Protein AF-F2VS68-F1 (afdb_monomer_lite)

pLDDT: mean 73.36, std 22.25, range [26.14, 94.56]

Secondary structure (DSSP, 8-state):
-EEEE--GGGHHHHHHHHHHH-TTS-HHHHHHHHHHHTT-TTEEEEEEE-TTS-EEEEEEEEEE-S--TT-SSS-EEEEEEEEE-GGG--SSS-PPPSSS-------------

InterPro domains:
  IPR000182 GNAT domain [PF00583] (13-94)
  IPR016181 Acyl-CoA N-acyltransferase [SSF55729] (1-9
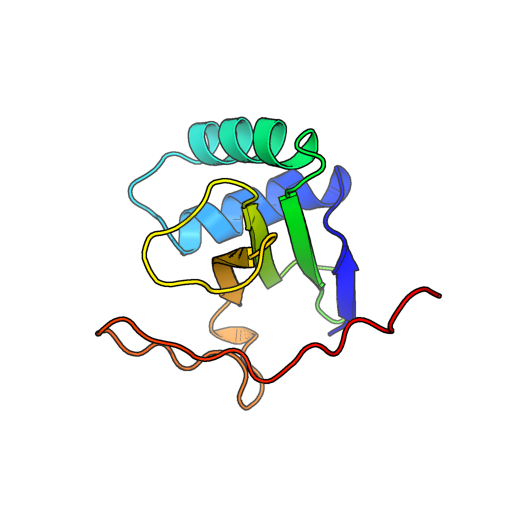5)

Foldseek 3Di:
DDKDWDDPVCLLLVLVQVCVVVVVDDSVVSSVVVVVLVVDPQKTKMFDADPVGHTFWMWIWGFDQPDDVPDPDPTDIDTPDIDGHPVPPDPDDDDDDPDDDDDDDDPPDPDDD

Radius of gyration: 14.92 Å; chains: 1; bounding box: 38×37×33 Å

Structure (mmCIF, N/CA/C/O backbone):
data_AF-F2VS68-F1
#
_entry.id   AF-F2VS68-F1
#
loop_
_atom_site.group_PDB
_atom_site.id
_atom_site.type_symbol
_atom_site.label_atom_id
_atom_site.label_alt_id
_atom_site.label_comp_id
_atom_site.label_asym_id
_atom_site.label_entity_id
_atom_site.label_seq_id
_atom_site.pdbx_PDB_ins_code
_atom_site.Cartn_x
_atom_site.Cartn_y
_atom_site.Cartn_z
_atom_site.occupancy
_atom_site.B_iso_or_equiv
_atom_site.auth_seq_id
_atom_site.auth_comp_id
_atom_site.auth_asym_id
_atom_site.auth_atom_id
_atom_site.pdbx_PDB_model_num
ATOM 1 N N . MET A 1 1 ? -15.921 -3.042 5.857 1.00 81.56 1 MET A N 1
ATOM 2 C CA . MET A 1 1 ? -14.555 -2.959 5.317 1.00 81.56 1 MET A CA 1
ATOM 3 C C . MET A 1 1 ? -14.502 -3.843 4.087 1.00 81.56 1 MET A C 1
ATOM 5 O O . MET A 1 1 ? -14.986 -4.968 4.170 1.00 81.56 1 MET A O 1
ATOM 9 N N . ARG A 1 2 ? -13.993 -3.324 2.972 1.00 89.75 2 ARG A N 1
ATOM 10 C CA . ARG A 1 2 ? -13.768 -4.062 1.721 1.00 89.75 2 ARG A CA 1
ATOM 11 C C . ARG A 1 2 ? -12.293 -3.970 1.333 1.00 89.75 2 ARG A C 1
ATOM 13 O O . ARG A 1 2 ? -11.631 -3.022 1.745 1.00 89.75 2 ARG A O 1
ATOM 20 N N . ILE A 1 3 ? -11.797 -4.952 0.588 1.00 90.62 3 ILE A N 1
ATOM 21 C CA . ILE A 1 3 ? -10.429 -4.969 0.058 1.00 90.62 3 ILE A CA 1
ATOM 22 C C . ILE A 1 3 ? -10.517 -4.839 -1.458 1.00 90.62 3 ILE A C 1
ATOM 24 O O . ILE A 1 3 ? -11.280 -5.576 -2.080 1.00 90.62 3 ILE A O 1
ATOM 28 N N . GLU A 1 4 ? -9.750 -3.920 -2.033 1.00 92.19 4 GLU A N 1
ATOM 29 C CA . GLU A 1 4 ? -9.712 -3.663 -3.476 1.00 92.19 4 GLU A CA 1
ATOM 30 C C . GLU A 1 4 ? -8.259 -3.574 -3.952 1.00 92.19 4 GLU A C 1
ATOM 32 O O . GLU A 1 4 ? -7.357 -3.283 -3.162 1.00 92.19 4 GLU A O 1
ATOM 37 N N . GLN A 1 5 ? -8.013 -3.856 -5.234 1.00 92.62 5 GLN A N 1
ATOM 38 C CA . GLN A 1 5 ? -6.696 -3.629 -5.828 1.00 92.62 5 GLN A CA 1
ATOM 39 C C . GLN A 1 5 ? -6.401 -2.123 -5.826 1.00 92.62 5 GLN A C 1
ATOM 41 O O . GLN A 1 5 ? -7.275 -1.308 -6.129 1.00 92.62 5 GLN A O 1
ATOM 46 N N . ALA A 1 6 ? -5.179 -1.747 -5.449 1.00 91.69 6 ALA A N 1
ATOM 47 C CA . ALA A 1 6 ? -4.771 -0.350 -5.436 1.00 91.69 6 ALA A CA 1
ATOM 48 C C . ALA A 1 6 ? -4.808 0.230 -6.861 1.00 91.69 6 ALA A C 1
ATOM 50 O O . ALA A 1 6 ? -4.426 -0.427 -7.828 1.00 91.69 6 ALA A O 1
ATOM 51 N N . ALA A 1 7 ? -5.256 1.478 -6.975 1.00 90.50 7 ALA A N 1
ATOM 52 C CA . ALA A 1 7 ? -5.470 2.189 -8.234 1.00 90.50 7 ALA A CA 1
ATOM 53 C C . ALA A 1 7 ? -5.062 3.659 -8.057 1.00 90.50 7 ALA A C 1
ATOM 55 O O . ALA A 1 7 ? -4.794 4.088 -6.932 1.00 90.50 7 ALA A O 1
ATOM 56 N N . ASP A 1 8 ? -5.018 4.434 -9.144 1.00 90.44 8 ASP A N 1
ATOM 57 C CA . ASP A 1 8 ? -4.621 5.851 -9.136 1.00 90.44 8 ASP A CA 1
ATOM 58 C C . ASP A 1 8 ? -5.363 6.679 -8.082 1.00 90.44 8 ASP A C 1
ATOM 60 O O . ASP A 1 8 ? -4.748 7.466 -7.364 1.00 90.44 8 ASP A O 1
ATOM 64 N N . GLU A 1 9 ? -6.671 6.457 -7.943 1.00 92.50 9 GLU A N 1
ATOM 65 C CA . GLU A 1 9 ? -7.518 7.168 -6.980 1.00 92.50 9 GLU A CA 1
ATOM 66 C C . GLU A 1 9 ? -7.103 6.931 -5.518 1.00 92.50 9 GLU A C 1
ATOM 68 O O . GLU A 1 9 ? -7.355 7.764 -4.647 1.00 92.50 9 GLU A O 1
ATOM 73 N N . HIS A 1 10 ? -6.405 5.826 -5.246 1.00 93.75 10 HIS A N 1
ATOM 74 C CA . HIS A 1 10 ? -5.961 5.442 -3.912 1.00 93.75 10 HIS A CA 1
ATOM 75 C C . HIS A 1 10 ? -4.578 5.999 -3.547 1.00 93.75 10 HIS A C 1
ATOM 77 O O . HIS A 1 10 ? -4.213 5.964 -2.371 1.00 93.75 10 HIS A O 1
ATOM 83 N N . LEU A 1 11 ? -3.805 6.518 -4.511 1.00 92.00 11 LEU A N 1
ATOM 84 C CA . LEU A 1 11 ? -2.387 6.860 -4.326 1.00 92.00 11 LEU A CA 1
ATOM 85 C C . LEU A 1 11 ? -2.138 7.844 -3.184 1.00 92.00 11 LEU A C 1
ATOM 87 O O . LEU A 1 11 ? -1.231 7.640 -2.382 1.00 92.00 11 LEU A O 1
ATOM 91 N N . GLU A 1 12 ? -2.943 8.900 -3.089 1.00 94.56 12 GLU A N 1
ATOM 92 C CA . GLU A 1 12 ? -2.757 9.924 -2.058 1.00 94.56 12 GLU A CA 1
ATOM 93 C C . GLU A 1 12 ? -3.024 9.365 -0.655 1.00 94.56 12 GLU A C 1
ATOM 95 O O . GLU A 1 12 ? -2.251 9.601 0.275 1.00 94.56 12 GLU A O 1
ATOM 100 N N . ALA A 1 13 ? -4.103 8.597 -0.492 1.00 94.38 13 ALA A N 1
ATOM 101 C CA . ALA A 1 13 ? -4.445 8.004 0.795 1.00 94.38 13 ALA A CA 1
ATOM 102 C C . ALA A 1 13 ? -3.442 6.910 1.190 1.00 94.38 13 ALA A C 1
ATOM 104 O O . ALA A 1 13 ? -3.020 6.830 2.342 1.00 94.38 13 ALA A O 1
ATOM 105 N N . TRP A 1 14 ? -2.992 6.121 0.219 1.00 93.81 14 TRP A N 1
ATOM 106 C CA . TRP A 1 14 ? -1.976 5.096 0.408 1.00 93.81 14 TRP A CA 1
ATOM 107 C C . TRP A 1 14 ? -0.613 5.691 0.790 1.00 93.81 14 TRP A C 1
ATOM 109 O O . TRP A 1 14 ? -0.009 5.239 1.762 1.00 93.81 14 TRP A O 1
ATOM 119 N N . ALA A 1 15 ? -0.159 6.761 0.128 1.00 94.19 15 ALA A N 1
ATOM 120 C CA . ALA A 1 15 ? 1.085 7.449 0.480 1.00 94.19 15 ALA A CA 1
_____
* _TASK OBJECTIVE_
There is a line with "ATOM 30 C C" and a line with "ATOM 41 O O" above. Copy exactly those two lines and all lines between them, with nothing else.

* _EXERCISE RESULT_
ATOM 30 C C . GLU A 1 4 ? -8.259 -3.574 -3.952 1.00 92.19 4 GLU A C 1
ATOM 32 O O . GLU A 1 4 ? -7.357 -3.283 -3.162 1.00 92.19 4 GLU A O 1
ATOM 37 N N . GLN A 1 5 ? -8.013 -3.856 -5.234 1.00 92.62 5 GLN A N 1
ATOM 38 C CA . GLN A 1 5 ? -6.696 -3.629 -5.828 1.00 92.62 5 GLN A CA 1
ATOM 39 C C . GLN A 1 5 ? -6.401 -2.123 -5.826 1.00 92.62 5 GLN A C 1
ATOM 41 O O . GLN A 1 5 ? -7.275 -1.308 -6.129 1.00 92.62 5 GLN A O 1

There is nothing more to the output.